Like I showed in my post
about usage of the chr function, you sometimes need to find the decimal and/or hexadecimal value for a particular character.
But how can you verify that your operating system actually agrees; how would your Operating System translate a character passed from a terminal, e.g. putty?
First, make sure your putty terminal has its translation-settings set to the character set of the server you are logging into: Right-click your putty terminal upper frame, and pick "Change Settings" from the menu. Go to the "translation" settings and then select the correct character set from the drop-down menu "Remote character set".

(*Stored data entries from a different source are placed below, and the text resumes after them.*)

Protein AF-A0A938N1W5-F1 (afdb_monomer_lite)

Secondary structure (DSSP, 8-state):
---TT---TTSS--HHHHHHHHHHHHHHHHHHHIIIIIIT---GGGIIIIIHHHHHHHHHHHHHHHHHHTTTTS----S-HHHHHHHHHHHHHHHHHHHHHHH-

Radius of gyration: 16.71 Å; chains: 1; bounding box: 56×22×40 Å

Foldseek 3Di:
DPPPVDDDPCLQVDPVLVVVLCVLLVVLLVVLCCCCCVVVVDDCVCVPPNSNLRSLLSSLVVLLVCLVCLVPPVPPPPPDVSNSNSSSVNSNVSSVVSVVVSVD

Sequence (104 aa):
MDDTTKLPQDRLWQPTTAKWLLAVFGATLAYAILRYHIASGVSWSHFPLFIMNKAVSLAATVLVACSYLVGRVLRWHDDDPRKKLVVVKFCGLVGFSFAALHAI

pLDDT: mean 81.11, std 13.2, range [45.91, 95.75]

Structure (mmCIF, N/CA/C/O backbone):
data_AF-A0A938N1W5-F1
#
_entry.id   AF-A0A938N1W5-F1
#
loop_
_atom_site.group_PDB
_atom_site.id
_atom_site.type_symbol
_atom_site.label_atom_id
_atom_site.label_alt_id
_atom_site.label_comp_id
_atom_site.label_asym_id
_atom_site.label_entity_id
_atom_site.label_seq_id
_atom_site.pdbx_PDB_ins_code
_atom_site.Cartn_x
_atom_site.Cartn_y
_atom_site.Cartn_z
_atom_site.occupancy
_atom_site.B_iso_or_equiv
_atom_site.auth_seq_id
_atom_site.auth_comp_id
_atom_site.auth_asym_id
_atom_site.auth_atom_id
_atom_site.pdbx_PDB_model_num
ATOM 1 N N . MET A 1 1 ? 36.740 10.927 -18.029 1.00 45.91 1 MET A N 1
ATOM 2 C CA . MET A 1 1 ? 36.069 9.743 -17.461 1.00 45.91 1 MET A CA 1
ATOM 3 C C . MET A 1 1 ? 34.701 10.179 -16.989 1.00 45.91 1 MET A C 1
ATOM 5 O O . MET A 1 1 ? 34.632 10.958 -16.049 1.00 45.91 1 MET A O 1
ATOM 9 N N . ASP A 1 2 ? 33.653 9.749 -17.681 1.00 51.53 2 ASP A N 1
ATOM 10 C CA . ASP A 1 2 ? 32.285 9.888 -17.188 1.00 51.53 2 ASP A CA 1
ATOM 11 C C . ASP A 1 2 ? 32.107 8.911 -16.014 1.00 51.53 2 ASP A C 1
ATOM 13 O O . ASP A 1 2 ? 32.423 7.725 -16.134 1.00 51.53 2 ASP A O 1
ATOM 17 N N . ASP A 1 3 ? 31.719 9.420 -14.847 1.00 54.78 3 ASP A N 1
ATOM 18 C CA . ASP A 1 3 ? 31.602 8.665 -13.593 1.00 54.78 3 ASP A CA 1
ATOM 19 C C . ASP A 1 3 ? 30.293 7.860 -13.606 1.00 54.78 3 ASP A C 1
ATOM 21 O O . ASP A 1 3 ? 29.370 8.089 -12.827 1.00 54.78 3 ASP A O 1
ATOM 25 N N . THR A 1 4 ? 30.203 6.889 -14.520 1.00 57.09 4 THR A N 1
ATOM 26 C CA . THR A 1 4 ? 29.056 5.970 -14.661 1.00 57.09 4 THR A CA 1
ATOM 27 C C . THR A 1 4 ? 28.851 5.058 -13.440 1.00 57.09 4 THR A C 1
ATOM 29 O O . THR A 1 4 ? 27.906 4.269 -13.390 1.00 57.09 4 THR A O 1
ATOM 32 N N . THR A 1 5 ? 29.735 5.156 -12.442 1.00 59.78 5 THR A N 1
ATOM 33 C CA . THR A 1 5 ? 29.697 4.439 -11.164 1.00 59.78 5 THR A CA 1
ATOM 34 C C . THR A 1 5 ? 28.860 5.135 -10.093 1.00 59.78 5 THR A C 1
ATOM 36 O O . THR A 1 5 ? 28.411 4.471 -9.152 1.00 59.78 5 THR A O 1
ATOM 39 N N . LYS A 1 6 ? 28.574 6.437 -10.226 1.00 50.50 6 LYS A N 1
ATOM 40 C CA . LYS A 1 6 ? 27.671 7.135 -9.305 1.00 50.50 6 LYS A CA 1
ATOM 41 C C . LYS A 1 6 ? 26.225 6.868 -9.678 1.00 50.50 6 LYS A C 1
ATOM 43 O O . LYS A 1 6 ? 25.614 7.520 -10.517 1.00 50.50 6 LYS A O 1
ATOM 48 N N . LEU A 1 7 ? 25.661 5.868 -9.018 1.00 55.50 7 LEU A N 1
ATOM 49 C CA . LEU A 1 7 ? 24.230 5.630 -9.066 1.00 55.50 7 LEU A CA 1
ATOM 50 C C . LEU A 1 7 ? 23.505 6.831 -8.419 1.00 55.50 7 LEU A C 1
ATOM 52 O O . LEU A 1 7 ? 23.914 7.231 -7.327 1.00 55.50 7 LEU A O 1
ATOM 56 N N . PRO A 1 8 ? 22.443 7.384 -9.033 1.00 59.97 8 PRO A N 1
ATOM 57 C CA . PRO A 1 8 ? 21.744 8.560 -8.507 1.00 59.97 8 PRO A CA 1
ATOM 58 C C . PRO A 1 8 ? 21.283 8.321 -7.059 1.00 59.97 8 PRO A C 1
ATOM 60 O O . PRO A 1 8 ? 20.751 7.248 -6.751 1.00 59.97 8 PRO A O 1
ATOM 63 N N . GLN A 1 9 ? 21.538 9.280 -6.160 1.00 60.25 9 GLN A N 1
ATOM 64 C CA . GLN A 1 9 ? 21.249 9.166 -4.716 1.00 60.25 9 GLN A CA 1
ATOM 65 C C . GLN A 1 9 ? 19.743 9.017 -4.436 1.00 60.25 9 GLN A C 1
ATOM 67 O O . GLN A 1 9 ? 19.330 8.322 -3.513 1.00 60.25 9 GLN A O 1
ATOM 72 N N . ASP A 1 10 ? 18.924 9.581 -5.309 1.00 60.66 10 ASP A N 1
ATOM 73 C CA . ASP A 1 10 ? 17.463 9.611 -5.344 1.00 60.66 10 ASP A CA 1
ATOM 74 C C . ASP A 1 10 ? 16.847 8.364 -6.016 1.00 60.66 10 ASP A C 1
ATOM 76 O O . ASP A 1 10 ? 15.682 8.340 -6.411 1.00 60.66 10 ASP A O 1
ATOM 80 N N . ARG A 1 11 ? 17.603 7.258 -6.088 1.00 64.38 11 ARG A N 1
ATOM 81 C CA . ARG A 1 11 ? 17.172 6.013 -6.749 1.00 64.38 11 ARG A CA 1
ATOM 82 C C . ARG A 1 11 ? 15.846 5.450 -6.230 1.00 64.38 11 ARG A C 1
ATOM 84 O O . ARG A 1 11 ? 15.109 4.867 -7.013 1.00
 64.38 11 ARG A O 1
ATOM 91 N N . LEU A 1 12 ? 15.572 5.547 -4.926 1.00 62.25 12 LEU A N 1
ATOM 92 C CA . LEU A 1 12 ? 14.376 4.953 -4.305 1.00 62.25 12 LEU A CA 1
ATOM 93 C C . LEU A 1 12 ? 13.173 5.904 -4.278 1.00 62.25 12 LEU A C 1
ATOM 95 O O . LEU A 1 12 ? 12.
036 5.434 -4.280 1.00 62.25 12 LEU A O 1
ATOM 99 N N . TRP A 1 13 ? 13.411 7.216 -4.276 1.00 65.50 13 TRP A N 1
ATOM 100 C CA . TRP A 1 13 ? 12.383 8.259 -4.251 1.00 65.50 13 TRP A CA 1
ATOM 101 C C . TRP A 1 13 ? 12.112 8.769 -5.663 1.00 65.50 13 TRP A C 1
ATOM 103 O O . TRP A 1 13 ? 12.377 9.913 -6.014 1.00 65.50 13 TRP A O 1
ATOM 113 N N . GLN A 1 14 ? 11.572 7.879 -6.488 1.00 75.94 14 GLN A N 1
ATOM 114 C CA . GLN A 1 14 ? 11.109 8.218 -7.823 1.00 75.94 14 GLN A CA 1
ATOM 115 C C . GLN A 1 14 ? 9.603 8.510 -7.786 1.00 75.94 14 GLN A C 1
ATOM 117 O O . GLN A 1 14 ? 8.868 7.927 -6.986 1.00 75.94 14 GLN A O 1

On Linux platforms, a simple way to check how a character would be translated would be to use the hexdump utility. Thanks to
Gray Watson for demonstrating this!
man hexdump
The hexdump utility is a filter which displays the specified files, or the standard input, if no files are specified, in a user specified format.

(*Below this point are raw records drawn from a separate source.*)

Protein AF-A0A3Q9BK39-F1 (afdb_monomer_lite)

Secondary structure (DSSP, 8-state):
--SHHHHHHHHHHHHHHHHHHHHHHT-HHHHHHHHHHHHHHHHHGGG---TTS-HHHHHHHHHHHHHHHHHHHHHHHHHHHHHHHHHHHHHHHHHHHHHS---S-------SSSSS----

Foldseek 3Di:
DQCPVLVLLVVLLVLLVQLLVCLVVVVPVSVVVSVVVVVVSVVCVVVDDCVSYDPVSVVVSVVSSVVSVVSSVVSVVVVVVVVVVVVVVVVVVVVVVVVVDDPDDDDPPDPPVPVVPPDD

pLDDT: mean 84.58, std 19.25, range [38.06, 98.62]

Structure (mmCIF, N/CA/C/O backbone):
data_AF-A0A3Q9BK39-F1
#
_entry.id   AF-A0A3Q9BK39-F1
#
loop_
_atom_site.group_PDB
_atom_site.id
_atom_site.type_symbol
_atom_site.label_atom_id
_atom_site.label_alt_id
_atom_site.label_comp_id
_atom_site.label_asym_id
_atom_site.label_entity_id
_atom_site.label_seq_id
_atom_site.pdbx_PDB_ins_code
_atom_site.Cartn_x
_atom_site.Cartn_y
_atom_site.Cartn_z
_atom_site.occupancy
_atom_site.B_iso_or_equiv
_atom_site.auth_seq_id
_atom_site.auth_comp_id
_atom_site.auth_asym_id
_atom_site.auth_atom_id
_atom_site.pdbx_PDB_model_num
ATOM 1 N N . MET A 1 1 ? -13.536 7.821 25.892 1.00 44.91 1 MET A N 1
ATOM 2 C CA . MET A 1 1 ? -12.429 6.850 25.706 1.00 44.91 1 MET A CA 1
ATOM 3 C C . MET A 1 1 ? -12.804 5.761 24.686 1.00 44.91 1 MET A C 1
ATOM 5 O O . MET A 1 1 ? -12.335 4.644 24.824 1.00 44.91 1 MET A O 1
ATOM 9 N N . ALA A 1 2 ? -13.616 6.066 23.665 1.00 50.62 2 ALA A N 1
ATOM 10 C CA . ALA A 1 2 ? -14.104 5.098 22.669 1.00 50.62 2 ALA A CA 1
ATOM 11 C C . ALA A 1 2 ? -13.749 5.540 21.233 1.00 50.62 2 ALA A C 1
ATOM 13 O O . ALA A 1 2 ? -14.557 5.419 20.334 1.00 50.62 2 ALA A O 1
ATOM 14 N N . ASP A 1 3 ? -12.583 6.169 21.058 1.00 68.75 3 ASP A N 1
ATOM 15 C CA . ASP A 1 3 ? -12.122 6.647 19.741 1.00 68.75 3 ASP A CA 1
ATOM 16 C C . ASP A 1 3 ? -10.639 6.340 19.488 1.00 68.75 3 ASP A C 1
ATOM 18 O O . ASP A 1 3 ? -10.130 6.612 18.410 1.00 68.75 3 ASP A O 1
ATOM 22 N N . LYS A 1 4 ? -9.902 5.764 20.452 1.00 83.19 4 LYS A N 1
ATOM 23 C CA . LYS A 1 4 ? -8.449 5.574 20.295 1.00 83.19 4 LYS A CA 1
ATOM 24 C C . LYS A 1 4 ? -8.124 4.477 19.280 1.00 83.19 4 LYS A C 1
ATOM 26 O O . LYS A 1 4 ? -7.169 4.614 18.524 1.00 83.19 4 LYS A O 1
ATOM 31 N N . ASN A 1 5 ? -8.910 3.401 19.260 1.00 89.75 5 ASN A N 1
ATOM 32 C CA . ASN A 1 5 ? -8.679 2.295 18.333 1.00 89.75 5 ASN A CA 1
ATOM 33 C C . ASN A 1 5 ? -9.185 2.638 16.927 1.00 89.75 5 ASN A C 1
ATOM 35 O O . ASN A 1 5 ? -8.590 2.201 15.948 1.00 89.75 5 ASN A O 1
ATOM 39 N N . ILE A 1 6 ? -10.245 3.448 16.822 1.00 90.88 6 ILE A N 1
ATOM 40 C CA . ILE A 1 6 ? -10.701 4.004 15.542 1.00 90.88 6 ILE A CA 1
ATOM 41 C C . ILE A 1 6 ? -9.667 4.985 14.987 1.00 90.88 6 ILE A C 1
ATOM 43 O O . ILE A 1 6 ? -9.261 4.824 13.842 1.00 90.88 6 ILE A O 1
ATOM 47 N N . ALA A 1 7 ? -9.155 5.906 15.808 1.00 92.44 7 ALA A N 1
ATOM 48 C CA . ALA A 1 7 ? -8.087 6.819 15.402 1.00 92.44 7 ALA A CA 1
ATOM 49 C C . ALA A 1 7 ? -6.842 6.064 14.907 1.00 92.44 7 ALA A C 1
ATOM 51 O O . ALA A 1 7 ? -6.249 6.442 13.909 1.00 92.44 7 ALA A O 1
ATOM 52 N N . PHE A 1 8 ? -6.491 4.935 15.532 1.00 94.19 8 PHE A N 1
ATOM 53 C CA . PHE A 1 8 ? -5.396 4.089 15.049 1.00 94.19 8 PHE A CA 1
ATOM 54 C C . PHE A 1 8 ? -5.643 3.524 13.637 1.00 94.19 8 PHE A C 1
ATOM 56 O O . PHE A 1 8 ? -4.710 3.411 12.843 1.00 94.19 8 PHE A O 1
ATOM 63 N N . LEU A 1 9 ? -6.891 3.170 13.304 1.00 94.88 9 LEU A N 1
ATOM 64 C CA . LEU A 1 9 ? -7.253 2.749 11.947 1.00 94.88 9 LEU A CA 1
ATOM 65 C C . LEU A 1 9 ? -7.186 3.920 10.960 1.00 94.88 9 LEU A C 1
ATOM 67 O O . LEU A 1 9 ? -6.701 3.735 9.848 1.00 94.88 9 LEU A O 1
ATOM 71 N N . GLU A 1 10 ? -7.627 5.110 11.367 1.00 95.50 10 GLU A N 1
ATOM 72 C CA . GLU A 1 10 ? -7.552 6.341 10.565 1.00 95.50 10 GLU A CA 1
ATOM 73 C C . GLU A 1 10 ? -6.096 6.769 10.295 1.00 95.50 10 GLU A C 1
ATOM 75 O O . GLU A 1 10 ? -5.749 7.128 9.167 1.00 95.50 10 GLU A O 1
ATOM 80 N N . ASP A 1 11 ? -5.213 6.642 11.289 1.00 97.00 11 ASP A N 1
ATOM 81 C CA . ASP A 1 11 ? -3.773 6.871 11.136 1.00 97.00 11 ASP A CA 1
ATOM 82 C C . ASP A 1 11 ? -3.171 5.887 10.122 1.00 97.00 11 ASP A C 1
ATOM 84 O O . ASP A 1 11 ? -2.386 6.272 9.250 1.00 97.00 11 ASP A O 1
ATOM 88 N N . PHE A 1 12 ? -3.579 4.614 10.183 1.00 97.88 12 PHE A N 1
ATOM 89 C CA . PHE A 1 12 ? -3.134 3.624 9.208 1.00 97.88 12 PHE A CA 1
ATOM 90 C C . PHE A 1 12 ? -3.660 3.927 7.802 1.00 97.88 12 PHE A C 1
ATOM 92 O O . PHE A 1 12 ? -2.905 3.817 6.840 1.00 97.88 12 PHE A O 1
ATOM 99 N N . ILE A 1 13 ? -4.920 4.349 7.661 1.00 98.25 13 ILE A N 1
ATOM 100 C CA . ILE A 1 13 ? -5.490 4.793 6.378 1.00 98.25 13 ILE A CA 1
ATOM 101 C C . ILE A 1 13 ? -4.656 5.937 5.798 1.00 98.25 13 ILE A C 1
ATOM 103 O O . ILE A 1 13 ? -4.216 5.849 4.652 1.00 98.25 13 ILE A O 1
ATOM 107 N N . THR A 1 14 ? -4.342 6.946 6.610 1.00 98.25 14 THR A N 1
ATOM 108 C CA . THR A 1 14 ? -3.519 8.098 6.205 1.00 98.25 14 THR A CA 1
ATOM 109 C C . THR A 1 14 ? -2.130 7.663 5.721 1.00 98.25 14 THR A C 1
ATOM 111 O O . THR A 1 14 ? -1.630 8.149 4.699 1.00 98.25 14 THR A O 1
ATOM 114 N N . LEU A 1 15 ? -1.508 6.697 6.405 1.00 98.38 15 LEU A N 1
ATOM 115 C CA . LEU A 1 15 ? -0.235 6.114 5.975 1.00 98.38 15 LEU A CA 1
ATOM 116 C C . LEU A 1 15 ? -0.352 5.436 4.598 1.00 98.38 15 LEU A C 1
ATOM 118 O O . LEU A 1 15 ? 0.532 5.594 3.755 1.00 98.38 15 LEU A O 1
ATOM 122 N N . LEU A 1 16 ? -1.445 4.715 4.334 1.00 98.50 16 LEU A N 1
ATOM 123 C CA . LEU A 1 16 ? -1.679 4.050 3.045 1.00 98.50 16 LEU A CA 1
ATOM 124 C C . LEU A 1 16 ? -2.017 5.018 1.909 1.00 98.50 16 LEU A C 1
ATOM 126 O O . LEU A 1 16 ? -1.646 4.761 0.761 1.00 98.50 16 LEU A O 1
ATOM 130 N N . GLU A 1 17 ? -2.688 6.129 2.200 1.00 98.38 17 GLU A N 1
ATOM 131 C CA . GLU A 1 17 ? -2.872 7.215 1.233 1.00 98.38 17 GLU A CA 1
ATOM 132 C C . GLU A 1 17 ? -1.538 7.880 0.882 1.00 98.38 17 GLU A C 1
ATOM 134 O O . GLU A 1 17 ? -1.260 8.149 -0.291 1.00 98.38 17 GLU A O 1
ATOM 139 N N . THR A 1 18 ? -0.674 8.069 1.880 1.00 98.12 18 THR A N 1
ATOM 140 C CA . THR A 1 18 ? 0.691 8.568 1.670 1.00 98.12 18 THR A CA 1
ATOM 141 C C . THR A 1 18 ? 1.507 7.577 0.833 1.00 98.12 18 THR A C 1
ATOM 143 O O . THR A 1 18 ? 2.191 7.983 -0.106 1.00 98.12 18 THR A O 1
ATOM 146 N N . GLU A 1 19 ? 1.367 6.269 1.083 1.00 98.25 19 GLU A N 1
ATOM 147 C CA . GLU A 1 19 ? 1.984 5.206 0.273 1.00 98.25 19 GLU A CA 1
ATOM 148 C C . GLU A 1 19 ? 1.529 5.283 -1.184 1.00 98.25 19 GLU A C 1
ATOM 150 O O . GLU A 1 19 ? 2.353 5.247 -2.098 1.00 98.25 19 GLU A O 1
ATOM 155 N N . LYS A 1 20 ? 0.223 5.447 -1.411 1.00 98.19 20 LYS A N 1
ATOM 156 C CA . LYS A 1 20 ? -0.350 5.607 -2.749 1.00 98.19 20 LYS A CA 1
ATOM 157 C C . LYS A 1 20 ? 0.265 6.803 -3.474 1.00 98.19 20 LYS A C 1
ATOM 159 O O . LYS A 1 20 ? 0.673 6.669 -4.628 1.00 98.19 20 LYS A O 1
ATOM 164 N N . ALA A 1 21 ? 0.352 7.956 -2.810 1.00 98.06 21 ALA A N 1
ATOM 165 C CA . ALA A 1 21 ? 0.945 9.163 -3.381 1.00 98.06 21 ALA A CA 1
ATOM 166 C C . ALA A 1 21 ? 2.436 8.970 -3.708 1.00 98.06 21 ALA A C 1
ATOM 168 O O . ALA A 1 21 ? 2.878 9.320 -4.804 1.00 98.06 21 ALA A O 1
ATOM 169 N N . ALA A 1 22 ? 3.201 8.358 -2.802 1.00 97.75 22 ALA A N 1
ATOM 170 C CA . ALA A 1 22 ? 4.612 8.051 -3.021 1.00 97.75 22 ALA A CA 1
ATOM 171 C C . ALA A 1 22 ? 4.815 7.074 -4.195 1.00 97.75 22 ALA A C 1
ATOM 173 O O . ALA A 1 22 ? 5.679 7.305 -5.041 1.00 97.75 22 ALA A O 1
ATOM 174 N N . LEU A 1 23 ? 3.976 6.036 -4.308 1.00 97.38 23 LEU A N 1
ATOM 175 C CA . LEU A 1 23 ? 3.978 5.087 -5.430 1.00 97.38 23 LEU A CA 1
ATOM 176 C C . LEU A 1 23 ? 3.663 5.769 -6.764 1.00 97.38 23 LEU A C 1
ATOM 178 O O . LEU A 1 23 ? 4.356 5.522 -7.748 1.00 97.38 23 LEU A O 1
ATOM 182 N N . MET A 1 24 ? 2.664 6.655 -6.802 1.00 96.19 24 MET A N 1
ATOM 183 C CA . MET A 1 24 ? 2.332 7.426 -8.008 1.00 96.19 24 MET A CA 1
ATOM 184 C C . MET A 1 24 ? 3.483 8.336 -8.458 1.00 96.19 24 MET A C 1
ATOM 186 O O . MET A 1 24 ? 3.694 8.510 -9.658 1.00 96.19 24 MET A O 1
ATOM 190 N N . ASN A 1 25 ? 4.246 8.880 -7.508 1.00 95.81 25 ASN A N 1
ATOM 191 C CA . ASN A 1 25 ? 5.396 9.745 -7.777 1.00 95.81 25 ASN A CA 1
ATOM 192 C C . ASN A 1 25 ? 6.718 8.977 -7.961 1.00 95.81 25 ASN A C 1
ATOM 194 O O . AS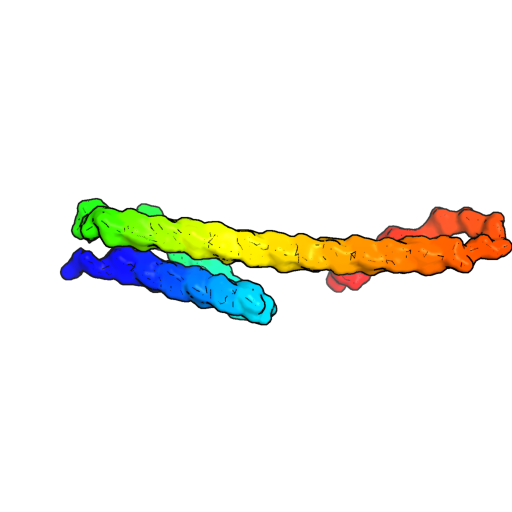N A 1 25 ? 7.736 9.594 -8.265 1.00 95.81 25 ASN A O 1
ATOM 198 N N . ASN A 1 26 ? 6.715 7.647 -7.808 1.00 92.75 26 ASN A N 1
ATOM 199 C CA . ASN A 1 26 ? 7.914 6.802 -7.774 1.00 92.75 26 ASN A CA 1
ATOM 200 C C . ASN A 1 26 ? 8.961 7.267 -6.737 1.00 92.75 26 ASN A C 1
ATOM 202 O O . ASN A 1 26 ? 10.167 7.136 -6.961 1.00 92.75 26 ASN A O 1
ATOM 206 N N . ASP A 1 27 ? 8.517 7.808 -5.597 1.00 95.25 27 ASP A N 1
ATOM 207 C CA . ASP A 1 27 ? 9.409 8.264 -4.527 1.00 95.25 27 ASP A CA 1
ATOM 208 C C . ASP A 1 27 ? 9.919 7.075 -3.702 1.00 95.25 27 ASP A C 1
ATOM 210 O O . ASP A 1 27 ? 9.347 6.680 -2.684 1.00 9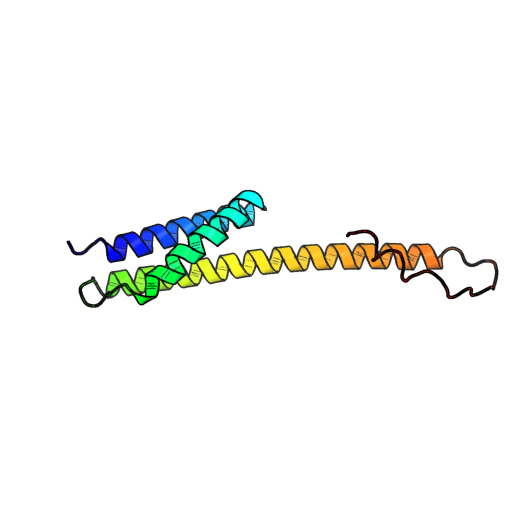5.25 27 ASP A O 1
ATOM 214 N N . SER A 1 28 ? 11.024 6.484 -4.152 1.00 91.19 28 SER A N 1
ATOM 215 C CA . SER A 1 28 ? 11.611 5.301 -3.520 1.00 91.19 28 SER A CA 1
ATOM 216 C C . SER A 1 28 ? 12.047 5.528 -2.069 1.00 91.19 28 SER A C 1
ATOM 218 O O . SER A 1 28 ? 12.072 4.575 -1.284 1.00 91.19 28 SER A O 1
ATOM 220 N N . LYS A 1 29 ? 12.420 6.763 -1.701 1.00 95.25 29 LYS A N 1
ATOM 221 C CA . LYS A 1 29 ? 12.855 7.081 -0.334 1.00 95.25 29 LYS A CA 1
ATOM 222 C C . LYS A 1 29 ? 11.662 7.073 0.607 1.00 95.25 29 LYS A C 1
ATOM 224 O O . LYS A 1 29 ? 11.725 6.414 1.645 1.00 95.25 29 LYS A O 1
ATOM 229 N N . GLU A 1 30 ? 10.579 7.737 0.214 1.00 95.75 30 GLU A N 1
ATOM 230 C CA . GLU A 1 30 ? 9.367 7.778 1.029 1.00 95.75 30 GLU A CA 1
ATOM 231 C C . GLU A 1 30 ? 8.715 6.392 1.119 1.00 95.75 30 GLU A C 1
ATOM 233 O O . GLU A 1 30 ? 8.364 5.959 2.213 1.00 95.75 30 GLU A O 1
ATOM 238 N N . ILE A 1 31 ? 8.670 5.626 0.020 1.00 95.62 31 ILE A N 1
ATOM 239 C CA . ILE A 1 31 ? 8.177 4.235 0.037 1.00 95.62 31 ILE A CA 1
ATOM 240 C C . ILE A 1 31 ? 8.943 3.388 1.065 1.00 95.62 31 ILE A C 1
ATOM 242 O O . ILE A 1 31 ? 8.332 2.641 1.827 1.00 95.62 31 ILE A O 1
ATOM 246 N N . SER A 1 32 ? 10.273 3.510 1.118 1.00 95.81 32 SER A N 1
ATOM 247 C CA . SER A 1 32 ? 11.092 2.735 2.061 1.00 95.81 32 SER A CA 1
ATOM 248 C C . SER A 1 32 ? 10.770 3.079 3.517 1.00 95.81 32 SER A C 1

Let's try to hexdump the character
ø, and see what the internal hexadecimal representation is:
echo "ø" | hexdump -v -e '"x" 1/1 "%02X" " "'
xC3 xB8 x0A
The prefix x in front of the values represents hexadecimal values, so the important part here is "C3 and B8" - in a multibyte character set this represent the Scandinavian character
ø ( I must admit, I never figured out what the
0A represents. Anyone?)
Another way is to use the "od" utility:
man od
od - dump files in octal and other formats
-x same as -t x2, select hexadecimal 2-byte units
Using the -x flag straight off will give the hexadecimal value in 2-byte units:
echo "ø" | od -x
0000000 b8c3 000a
0000003
This time, the values are cast around, and should be read backwards for meaning. I have not found an explanation to why od does this. Anyone?
However, if you use the -t x
notation instead,:
echo "ø" | od -t x1
0000000 c3 b8 0a
0000003
The values come out as a DBA expects; c3b8 corresponds to decimal value 50104 which in turn represent the Scandinavian letter ø.
( And again, I never figured out what the 0a represents. Anyone?)